Di antara empat titik sempit tersebut, Selat Malaka adalah yang paling penting. Selat Malaka adalah hamparan perairan sempit sepanjang 890 kilometer antara Semenanjung Malaya dan pulau Sumatera di Indonesia yang menghubungkan Samudra Hindia dengan Samudra Pasifik. Jalur ini sangat penting bagi perekonomian China karena sebagian besar impor minyak dan gasnya dari Teluk, Angola, dan Venezuela melewati selat ini. Ini juga merupakan jalur kehidupan bagi negara-negara Asia Timur lainnya seperti Jepang, Korea Selatan, Taiwan dan Hong Kong.

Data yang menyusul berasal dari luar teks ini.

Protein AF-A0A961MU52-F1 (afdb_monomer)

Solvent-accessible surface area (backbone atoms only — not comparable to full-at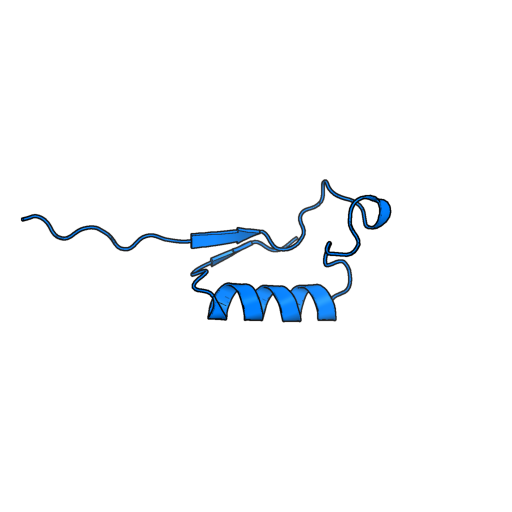om values): 3392 Å² total; per-residue (Å²): 132,85,81,78,78,84,84,83,37,72,42,72,68,55,65,87,81,75,54,68,92,78,36,93,80,56,39,81,50,72,66,47,43,53,53,53,51,50,51,42,40,76,74,59,32,76,42,78,46,83,115

Nearest PDB structures (foldseek):
  3mz2-assembly1_B  TM=7.175E-01  e=3.553E+00  Parabacteroides distasonis ATCC 8503
  2ph3-assembly1_B-2  TM=7.607E-01  e=8.394E+00  Thermus thermophilus HB8
  6b4c-assembly4_D  TM=3.656E-01  e=9.687E+00  Trichoderma virens Gv29-8

Foldseek 3Di:
DDDDDDDAAEDAQADDPDDCVVDVLHDDDPVSSVVVQVVVVVVPHPHYHYD

Secondary structure (DSSP, 8-state):
-PPPPPPP-EEE-S-SS--GGG-TT---SHHHHHHHHHHHHHTT-SEEE--

Structure (mmCIF, N/CA/C/O backbone):
data_AF-A0A961MU52-F1
#
_entry.id   AF-A0A961MU52-F1
#
loop_
_atom_site.group_PDB
_atom_site.id
_atom_site.type_symbol
_atom_site.label_atom_id
_atom_site.label_alt_id
_atom_site.label_comp_id
_atom_site.label_asym_id
_atom_site.label_entity_id
_atom_site.label_seq_id
_atom_site.pdbx_PDB_ins_code
_atom_site.Cartn_x
_atom_site.Cartn_y
_atom_site.Cartn_z
_atom_site.occupancy
_atom_site.B_iso_or_equiv
_atom_site.auth_seq_id
_atom_site.auth_comp_id
_atom_site.auth_asym_id
_atom_site.auth_atom_id
_atom_site.pdbx_PDB_model_num
ATOM 1 N N . MET A 1 1 ? -17.549 8.254 32.837 1.00 69.44 1 MET A N 1
ATOM 2 C CA . MET A 1 1 ? -16.259 8.233 32.107 1.00 69.44 1 MET A CA 1
ATOM 3 C C . MET A 1 1 ? -16.383 9.113 30.872 1.00 69.44 1 MET A C 1
ATOM 5 O O . MET A 1 1 ? -17.431 9.068 30.240 1.00 69.44 1 MET A O 1
ATOM 9 N N . ALA A 1 2 ? -15.371 9.919 30.540 1.00 80.81 2 ALA A N 1
ATOM 1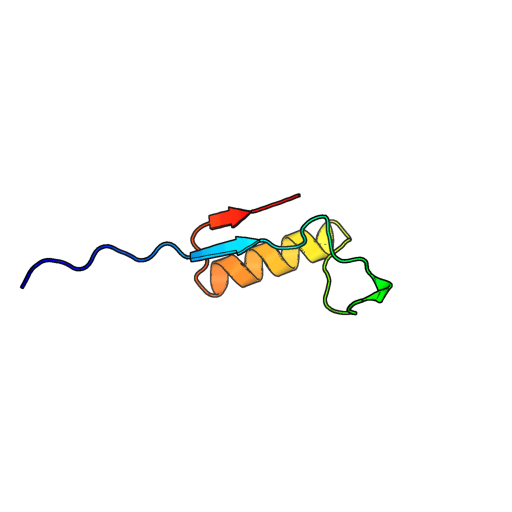0 C CA . ALA A 1 2 ? -15.382 10.729 29.318 1.00 80.81 2 ALA A CA 1
ATOM 11 C C . ALA A 1 2 ? -15.333 9.832 28.066 1.00 80.81 2 ALA A C 1
ATOM 13 O O . ALA A 1 2 ? -14.666 8.795 28.067 1.00 80.81 2 ALA A O 1
ATOM 14 N N . ARG A 1 3 ? -16.048 10.215 27.001 1.00 84.06 3 ARG A N 1
ATOM 15 C CA . ARG A 1 3 ? -16.064 9.466 25.738 1.00 84.06 3 ARG A CA 1
ATOM 16 C C 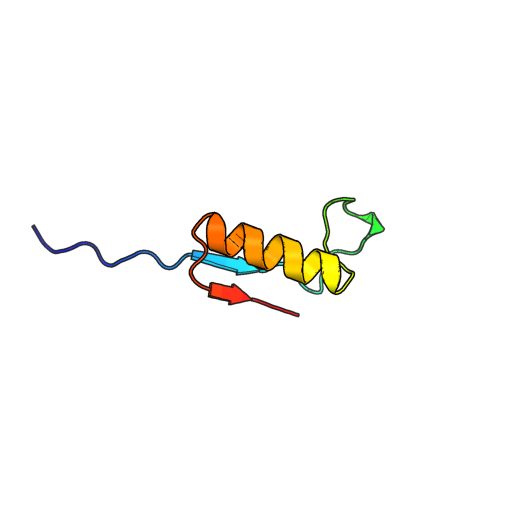. ARG A 1 3 ? -14.672 9.544 25.109 1.00 84.06 3 ARG A C 1
ATOM 18 O O . ARG A 1 3 ? -14.192 10.643 24.843 1.00 84.06 3 ARG A O 1
ATOM 25 N N . LYS A 1 4 ? -14.024 8.401 24.863 1.00 85.94 4 LYS A N 1
ATOM 26 C CA . LYS A 1 4 ? -12.752 8.394 24.128 1.00 85.94 4 LYS A CA 1
ATOM 27 C C . LYS A 1 4 ? -12.988 8.925 22.705 1.00 85.94 4 LYS A C 1
ATOM 29 O O . LYS A 1 4 ? -13.946 8.480 22.058 1.00 85.94 4 LYS A O 1
ATOM 34 N N . PRO A 1 5 ? -12.163 9.868 22.219 1.00 90.25 5 PRO A N 1
ATOM 35 C CA . PRO A 1 5 ? -12.232 10.309 20.834 1.00 90.25 5 PRO A CA 1
ATOM 36 C C . PRO A 1 5 ? -11.944 9.126 19.903 1.00 90.25 5 PRO A C 1
ATOM 38 O O . PRO A 1 5 ? -11.248 8.181 20.277 1.00 90.25 5 PRO A O 1
ATOM 41 N N . LYS A 1 6 ? -12.526 9.151 18.701 1.00 93.94 6 LYS A N 1
ATOM 42 C CA . LYS A 1 6 ? -12.236 8.141 17.679 1.00 93.94 6 LYS A CA 1
ATOM 43 C C . LYS A 1 6 ? -10.803 8.346 17.186 1.00 93.94 6 LYS A C 1
ATOM 45 O O . LYS A 1 6 ? -10.412 9.479 16.919 1.00 93.94 6 LYS A O 1
ATOM 50 N N . THR A 1 7 ? -10.042 7.263 17.087 1.00 96.12 7 THR A N 1
ATOM 51 C CA . THR A 1 7 ? -8.684 7.297 16.541 1.00 96.12 7 THR A CA 1
ATOM 52 C C . THR A 1 7 ? -8.749 7.433 15.026 1.00 96.12 7 THR A C 1
ATOM 54 O O . THR A 1 7 ? -9.488 6.694 14.380 1.00 96.12 7 THR A O 1
ATOM 57 N N . ILE A 1 8 ? -7.970 8.363 14.479 1.00 97.50 8 ILE A N 1
ATOM 58 C CA . ILE A 1 8 ? -7.740 8.492 13.040 1.00 97.50 8 ILE A CA 1
ATOM 59 C C . ILE A 1 8 ? -6.500 7.672 12.703 1.00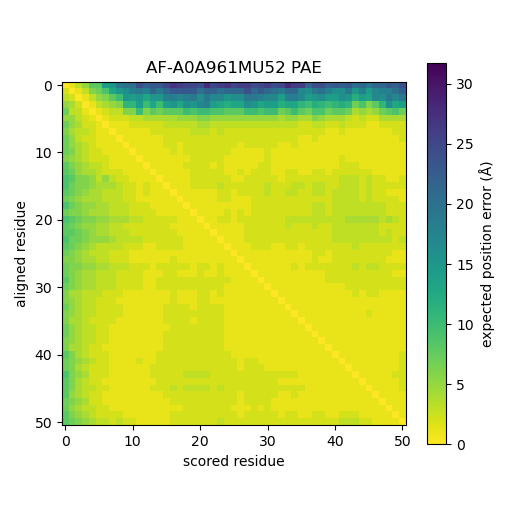 97.50 8 ILE A C 1
ATOM 61 O O . ILE A 1 8 ? -5.458 7.840 13.336 1.00 97.50 8 ILE A O 1
ATOM 65 N N . ILE A 1 9 ? -6.624 6.796 11.712 1.00 98.31 9 ILE A N 1
ATOM 66 C CA . ILE A 1 9 ? -5.510 6.020 11.169 1.00 98.31 9 ILE A CA 1
ATOM 67 C C . ILE A 1 9 ? -5.278 6.505 9.742 1.00 98.31 9 ILE A C 1
ATOM 69 O O . ILE A 1 9 ? -6.194 6.465 8.919 1.00 98.31 9 ILE A O 1
ATOM 73 N N . THR A 1 10 ? -4.063 6.970 9.468 1.00 98.75 10 THR A N 1
ATOM 74 C CA . THR A 1 10 ? -3.630 7.376 8.129 1.00 98.75 10 THR A CA 1
ATOM 75 C C . THR A 1 10 ? -2.685 6.325 7.568 1.00 98.75 10 THR A C 1
ATOM 77 O O . THR A 1 10 ? -1.731 5.944 8.244 1.00 98.75 10 THR A O 1
ATOM 80 N N . CYS A 1 11 ? -2.914 5.894 6.330 1.00 98.75 11 CYS A N 1
ATOM 81 C CA . CYS A 1 11 ? -1.961 5.080 5.581 1.00 98.75 11 CYS A CA 1
ATOM 82 C C . CYS A 1 11 ? -1.282 5.942 4.509 1.00 98.75 11 CYS A C 1
ATOM 84 O O . CYS A 1 11 ? -1.956 6.504 3.647 1.00 98.75 11 CYS A O 1
ATOM 86 N N . ALA A 1 12 ? 0.045 6.063 4.574 1.00 98.69 12 ALA A N 1
ATOM 87 C CA . ALA A 1 12 ? 0.858 6.623 3.499 1.00 98.69 12 ALA A CA 1
ATOM 88 C C . ALA A 1 12 ? 1.315 5.477 2.594 1.00 98.69 12 ALA A C 1
ATOM 90 O O . ALA A 1 12 ? 2.108 4.643 3.022 1.00 98.69 12 ALA A O 1
ATOM 91 N N . VAL A 1 13 ? 0.771 5.421 1.378 1.00 98.44 13 VAL A N 1
ATOM 92 C CA . VAL A 1 13 ? 0.765 4.186 0.574 1.00 98.44 13 VAL A CA 1
ATOM 93 C C . VAL A 1 13 ? 2.119 3.900 -0.084 1.00 98.44 13 VAL A C 1
ATOM 95 O O . VAL A 1 13 ? 2.567 2.761 -0.078 1.00 98.44 13 VAL A O 1
ATOM 98 N N . THR A 1 14 ? 2.786 4.920 -0.635 1.00 98.44 14 THR A N 1
ATOM 99 C CA . THR A 1 14 ? 4.044 4.735 -1.391 1.00 98.44 14 THR A CA 1
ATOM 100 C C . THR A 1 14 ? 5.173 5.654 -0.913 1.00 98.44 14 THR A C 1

Titik penting yang kedua adalah Selat Sunda, yang menghubungkan pulau Sumatera dan Jawa. Sebagian besar kapal Afrika dan Australia menggunakan selat ini dalam perjalanannya ke negara-negara Asia Timur.

Yang ketiga adalah Selat Lombok yang dalam dan lebar. Selat ini menghubungkan Laut Jawa dengan Samudera Pasifik. Letaknya di antara pulau Bali dan Lombok. Selat Lombok adalah selat yang ideal bagi kapal tanker minyak besar dan kapal-kapal raksasa dengan 100,000 tonase bobot mati atau lebih.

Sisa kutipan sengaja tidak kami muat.